(TASK REQUIREMENTS) From the data below, copy exactly the lines that lie between the one holding "ATOM 194 C C" and the one holding "ATOM 206 C C", including both, and nothing more.

(AVAILABLE DATA)
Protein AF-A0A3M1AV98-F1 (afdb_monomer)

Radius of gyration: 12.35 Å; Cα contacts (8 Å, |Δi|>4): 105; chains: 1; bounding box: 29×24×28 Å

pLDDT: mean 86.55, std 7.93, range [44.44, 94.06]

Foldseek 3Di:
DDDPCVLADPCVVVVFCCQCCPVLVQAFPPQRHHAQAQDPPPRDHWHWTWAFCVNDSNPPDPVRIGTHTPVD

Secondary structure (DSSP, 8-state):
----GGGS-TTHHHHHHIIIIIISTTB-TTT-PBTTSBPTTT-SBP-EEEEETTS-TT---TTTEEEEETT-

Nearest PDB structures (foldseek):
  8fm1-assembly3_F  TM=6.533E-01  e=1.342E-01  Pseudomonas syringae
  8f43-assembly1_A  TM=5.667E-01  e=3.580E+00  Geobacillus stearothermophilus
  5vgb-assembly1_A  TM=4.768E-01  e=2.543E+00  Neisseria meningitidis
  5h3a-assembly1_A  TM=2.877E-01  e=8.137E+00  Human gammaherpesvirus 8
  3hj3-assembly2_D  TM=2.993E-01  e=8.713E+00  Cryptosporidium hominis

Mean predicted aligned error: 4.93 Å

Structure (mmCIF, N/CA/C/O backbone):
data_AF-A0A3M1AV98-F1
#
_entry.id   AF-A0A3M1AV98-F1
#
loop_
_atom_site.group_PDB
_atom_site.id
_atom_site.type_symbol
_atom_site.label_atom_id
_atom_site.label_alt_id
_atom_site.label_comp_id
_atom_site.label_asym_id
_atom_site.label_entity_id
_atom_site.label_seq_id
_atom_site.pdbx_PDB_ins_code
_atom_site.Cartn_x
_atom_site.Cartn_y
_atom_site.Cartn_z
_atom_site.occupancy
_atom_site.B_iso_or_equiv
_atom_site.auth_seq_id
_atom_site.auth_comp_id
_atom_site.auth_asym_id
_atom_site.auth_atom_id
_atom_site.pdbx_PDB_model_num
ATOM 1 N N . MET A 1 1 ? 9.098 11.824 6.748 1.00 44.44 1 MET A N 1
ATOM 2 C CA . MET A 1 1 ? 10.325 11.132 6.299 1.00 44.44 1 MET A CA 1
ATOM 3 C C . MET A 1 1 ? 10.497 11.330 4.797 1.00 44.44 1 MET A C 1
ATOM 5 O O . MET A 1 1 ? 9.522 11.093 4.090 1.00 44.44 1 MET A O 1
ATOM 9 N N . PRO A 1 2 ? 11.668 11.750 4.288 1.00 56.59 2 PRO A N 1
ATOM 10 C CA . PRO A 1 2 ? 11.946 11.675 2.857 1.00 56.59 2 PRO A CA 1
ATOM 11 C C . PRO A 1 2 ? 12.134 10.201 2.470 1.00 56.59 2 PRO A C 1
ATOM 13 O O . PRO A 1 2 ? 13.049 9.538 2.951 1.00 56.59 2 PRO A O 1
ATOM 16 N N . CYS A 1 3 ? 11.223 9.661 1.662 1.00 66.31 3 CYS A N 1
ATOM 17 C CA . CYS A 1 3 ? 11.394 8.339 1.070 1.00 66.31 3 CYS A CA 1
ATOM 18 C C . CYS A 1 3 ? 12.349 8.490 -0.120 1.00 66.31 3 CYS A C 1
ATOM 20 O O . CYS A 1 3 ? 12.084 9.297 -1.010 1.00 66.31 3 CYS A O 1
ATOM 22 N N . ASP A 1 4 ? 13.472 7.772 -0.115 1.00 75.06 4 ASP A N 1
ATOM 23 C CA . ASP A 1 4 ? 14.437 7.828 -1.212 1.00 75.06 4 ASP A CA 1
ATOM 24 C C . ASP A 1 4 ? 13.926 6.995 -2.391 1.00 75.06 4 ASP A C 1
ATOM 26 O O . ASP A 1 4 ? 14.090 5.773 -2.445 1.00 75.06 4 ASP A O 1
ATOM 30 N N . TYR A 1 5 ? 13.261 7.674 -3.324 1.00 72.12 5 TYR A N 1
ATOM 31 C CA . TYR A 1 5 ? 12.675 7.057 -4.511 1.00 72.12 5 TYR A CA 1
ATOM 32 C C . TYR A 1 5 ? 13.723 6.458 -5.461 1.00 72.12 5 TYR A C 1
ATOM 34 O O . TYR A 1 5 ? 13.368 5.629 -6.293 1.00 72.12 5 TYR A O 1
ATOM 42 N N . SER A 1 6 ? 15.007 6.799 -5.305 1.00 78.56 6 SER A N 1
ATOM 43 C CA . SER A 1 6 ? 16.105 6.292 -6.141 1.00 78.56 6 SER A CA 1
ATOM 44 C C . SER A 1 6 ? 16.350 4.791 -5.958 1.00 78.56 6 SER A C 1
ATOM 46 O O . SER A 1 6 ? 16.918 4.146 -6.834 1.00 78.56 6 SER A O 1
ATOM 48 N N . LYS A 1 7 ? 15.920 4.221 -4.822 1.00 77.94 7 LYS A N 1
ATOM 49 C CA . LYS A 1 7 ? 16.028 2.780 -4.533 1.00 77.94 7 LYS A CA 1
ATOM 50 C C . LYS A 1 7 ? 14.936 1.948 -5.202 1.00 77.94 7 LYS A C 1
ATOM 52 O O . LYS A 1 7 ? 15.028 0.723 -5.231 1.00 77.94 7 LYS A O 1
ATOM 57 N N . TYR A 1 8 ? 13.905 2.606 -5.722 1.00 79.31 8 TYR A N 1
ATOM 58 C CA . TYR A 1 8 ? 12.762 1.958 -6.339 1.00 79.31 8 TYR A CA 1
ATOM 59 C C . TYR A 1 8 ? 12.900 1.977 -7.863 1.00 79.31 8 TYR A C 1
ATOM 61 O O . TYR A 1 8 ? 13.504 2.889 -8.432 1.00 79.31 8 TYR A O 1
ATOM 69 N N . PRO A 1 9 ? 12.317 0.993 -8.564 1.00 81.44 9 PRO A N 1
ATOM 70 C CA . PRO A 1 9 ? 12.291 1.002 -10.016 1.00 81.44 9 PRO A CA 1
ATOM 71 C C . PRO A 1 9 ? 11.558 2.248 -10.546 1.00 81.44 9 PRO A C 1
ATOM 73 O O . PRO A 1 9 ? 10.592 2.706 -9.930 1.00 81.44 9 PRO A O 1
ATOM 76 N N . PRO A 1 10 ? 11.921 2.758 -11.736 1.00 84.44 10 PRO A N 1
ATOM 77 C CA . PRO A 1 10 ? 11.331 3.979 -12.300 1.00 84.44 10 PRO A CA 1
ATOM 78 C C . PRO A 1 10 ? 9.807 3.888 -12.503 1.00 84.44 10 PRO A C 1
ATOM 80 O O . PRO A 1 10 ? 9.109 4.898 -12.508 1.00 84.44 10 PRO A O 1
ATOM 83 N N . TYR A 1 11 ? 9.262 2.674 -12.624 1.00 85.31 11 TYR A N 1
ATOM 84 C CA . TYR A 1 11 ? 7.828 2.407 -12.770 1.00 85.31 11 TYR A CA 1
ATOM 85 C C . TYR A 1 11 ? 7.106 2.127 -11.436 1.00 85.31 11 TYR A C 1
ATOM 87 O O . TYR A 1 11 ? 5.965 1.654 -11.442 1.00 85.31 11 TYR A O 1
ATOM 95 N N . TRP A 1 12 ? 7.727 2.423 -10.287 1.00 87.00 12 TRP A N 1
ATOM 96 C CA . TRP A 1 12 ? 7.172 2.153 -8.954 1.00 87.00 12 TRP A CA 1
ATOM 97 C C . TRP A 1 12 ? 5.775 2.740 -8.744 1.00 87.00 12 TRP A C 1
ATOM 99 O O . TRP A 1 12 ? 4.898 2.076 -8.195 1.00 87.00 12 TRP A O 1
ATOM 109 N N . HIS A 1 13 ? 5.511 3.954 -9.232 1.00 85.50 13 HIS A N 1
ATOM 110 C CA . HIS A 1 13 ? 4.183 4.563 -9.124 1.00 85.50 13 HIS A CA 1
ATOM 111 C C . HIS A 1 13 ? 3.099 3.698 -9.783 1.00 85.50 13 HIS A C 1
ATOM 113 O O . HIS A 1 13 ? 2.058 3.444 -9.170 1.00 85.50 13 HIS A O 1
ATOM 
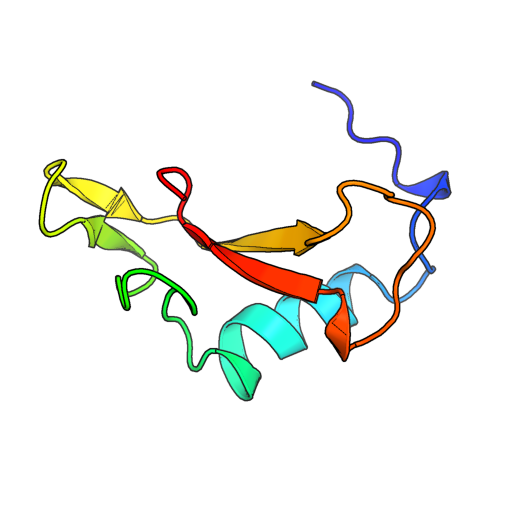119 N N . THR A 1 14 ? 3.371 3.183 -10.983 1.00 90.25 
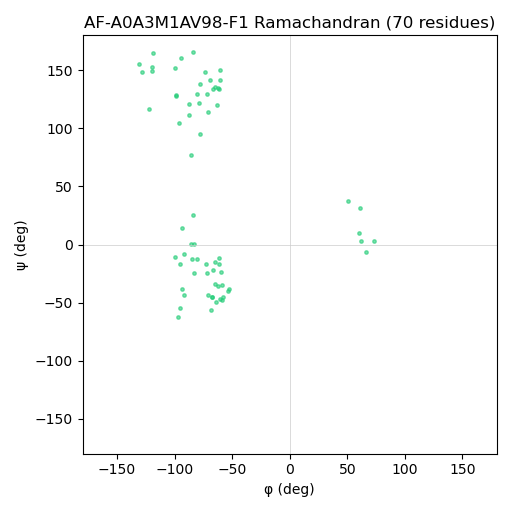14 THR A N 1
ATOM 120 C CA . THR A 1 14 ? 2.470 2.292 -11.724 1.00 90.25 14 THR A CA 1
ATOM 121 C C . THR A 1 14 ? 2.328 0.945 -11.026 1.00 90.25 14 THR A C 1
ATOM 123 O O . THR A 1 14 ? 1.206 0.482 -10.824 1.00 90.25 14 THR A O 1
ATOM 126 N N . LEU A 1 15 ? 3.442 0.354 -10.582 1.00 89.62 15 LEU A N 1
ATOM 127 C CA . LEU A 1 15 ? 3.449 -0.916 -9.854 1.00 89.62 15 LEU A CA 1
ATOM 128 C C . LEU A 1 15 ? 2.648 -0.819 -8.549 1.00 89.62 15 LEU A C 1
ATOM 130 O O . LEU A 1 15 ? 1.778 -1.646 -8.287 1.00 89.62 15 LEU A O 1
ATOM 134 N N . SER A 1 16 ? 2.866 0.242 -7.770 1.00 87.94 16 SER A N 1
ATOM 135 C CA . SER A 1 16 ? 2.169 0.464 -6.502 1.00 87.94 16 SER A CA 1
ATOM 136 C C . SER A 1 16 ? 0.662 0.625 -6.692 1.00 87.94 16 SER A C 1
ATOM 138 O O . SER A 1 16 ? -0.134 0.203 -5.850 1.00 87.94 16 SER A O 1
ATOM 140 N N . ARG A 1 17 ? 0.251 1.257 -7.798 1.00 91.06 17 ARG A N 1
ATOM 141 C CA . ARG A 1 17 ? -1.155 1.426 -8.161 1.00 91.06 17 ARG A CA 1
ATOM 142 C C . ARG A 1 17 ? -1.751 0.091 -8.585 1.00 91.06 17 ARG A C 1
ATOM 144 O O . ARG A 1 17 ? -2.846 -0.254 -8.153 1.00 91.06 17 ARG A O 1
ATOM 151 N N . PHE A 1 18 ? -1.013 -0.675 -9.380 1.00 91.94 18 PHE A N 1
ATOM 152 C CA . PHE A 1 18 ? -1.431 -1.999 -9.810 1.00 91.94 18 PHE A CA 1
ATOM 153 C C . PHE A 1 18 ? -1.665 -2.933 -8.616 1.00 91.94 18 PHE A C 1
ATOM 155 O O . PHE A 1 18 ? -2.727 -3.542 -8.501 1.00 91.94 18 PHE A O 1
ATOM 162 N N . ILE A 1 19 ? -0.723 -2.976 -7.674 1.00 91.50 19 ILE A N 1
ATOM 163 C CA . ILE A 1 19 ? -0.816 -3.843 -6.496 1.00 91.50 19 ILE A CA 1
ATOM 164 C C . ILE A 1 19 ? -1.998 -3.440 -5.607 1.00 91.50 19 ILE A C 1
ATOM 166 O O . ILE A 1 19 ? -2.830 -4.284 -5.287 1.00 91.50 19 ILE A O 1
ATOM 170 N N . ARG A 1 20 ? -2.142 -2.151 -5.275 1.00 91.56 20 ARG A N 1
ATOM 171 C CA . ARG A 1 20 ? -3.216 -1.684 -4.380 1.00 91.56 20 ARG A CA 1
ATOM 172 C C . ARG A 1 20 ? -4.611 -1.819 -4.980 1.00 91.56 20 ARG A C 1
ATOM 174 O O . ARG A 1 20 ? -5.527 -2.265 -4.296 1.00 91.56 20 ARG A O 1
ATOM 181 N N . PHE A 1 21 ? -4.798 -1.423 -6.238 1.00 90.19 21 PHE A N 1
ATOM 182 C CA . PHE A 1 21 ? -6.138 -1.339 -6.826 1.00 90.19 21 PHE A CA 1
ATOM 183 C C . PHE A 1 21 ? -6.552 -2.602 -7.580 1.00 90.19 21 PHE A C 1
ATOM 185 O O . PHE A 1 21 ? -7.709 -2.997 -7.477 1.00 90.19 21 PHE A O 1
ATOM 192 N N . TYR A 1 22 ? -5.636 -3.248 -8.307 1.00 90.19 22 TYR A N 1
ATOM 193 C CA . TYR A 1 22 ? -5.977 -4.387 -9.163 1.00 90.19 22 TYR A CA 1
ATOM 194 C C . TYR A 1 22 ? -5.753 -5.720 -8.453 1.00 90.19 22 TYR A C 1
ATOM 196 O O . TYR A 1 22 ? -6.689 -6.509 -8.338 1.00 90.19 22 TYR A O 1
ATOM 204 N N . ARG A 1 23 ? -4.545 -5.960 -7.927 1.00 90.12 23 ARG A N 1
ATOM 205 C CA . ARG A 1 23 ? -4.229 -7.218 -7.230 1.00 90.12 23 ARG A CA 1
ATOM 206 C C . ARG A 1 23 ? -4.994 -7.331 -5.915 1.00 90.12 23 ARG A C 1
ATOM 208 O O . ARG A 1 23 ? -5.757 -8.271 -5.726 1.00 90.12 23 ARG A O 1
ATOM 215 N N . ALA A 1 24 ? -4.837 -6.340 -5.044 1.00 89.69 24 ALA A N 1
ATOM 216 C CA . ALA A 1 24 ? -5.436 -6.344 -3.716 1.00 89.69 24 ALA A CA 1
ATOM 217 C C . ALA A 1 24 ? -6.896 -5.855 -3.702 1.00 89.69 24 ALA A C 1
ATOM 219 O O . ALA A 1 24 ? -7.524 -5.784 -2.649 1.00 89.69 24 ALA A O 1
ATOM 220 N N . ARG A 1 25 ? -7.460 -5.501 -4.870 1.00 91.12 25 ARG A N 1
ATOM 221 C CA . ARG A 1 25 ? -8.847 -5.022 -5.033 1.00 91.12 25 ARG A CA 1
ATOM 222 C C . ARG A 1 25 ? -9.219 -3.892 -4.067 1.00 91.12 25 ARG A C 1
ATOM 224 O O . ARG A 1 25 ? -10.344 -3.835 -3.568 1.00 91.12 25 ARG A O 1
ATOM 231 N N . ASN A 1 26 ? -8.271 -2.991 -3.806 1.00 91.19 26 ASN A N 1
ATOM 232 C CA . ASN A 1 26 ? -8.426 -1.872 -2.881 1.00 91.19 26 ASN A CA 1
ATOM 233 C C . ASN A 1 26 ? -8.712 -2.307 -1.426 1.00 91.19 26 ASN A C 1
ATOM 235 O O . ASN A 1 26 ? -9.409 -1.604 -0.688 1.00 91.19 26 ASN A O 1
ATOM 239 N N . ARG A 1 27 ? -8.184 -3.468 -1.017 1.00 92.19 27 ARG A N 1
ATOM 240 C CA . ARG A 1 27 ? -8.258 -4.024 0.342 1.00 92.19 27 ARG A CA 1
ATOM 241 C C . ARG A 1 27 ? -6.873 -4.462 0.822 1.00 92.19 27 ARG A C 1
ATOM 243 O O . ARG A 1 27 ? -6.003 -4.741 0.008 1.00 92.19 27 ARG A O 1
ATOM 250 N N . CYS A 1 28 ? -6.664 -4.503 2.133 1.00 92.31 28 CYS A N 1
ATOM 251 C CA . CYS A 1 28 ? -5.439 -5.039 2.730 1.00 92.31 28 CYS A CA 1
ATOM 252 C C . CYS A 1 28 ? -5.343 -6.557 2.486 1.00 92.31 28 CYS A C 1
--
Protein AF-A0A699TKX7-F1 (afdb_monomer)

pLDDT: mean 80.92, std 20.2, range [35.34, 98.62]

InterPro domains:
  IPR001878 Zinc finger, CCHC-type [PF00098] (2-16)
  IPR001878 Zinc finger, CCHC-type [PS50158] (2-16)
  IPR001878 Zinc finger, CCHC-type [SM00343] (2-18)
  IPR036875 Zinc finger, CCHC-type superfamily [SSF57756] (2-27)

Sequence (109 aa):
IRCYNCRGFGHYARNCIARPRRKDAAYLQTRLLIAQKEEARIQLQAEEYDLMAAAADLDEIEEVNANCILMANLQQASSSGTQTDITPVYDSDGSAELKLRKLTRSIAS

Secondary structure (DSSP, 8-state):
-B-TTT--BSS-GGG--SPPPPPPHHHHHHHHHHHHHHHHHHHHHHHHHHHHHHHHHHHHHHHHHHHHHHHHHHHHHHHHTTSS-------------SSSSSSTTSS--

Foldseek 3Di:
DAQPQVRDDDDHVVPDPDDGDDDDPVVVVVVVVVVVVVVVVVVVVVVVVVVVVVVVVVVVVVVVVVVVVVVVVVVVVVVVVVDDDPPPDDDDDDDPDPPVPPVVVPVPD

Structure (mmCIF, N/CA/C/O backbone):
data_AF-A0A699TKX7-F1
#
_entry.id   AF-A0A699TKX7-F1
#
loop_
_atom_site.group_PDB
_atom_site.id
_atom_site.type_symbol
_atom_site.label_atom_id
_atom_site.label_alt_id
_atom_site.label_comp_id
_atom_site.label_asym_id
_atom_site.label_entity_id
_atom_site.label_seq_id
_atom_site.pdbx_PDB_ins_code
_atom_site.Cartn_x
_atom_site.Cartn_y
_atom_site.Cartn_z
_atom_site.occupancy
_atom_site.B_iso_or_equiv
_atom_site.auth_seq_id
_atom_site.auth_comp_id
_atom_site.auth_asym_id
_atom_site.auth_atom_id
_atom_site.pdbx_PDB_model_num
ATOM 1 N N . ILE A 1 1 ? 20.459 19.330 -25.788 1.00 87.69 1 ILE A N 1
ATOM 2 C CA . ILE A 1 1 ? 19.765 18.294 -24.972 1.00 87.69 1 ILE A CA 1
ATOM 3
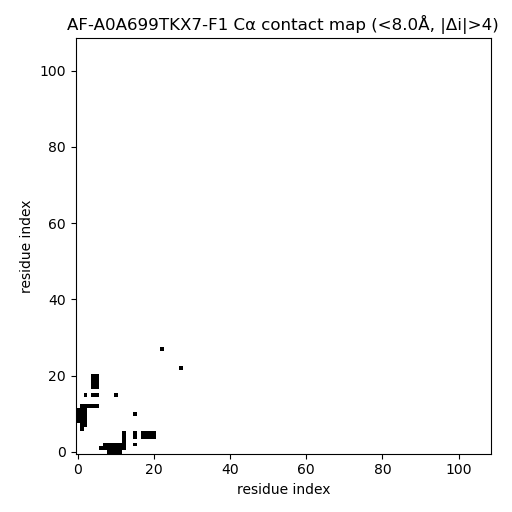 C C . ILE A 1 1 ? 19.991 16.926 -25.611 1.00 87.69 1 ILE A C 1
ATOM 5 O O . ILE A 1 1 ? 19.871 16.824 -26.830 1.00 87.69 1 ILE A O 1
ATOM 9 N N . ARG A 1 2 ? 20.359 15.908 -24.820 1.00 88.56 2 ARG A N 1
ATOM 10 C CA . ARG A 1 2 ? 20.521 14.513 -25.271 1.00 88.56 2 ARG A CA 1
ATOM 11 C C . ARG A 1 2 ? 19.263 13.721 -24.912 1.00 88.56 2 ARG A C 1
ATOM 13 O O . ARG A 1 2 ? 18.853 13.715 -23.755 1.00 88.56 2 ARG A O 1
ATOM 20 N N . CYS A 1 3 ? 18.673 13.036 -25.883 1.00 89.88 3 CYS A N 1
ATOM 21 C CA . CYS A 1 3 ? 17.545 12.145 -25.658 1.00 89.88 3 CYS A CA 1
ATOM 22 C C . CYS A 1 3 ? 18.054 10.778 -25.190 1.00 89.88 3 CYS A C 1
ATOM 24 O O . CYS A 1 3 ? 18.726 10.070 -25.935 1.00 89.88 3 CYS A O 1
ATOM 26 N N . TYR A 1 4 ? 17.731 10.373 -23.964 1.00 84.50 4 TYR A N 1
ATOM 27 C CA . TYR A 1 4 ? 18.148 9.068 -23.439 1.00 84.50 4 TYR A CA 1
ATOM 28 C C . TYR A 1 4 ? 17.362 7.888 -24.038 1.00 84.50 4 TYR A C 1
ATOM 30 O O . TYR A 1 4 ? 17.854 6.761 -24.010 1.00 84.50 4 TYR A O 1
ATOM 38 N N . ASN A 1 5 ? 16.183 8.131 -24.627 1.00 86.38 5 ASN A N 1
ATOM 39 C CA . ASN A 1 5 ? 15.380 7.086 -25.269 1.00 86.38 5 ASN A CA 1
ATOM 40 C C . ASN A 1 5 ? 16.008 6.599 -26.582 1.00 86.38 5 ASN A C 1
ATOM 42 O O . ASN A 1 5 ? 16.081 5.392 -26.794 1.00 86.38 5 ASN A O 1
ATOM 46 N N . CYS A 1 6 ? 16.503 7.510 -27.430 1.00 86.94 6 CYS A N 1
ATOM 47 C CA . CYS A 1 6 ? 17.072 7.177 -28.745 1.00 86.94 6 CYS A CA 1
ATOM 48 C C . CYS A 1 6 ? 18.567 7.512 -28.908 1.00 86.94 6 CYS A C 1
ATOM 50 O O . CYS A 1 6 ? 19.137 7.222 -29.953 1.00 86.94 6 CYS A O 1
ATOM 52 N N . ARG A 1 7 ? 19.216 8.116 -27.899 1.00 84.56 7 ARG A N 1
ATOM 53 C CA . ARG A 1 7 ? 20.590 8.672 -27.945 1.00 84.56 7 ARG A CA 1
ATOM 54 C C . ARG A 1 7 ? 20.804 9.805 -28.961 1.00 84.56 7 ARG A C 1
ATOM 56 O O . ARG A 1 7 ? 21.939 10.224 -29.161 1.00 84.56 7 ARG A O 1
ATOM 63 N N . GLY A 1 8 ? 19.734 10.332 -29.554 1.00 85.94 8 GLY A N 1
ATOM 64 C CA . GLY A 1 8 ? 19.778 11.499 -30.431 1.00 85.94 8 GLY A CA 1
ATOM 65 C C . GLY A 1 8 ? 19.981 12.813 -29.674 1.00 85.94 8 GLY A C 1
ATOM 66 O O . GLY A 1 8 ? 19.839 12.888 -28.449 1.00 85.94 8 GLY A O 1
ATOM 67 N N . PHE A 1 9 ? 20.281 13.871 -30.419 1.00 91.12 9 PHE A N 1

(WORKED SOLUTION)
ATOM 194 C C . TYR A 1 22 ? -5.753 -5.720 -8.453 1.00 90.19 22 TYR A C 1
ATOM 196 O O . TYR A 1 22 ? -6.689 -6.509 -8.338 1.00 90.19 22 TYR A O 1
ATOM 204 N N . ARG A 1 23 ? -4.545 -5.960 -7.927 1.00 90.12 23 ARG A N 1
ATOM 205 C CA . ARG A 1 23 ? -4.229 -7.218 -7.230 1.00 90.12 23 ARG A CA 1
ATOM 206 C C . ARG A 1 23 ? -4.994 -7.331 -5.915 1.00 90.12 23 ARG A C 1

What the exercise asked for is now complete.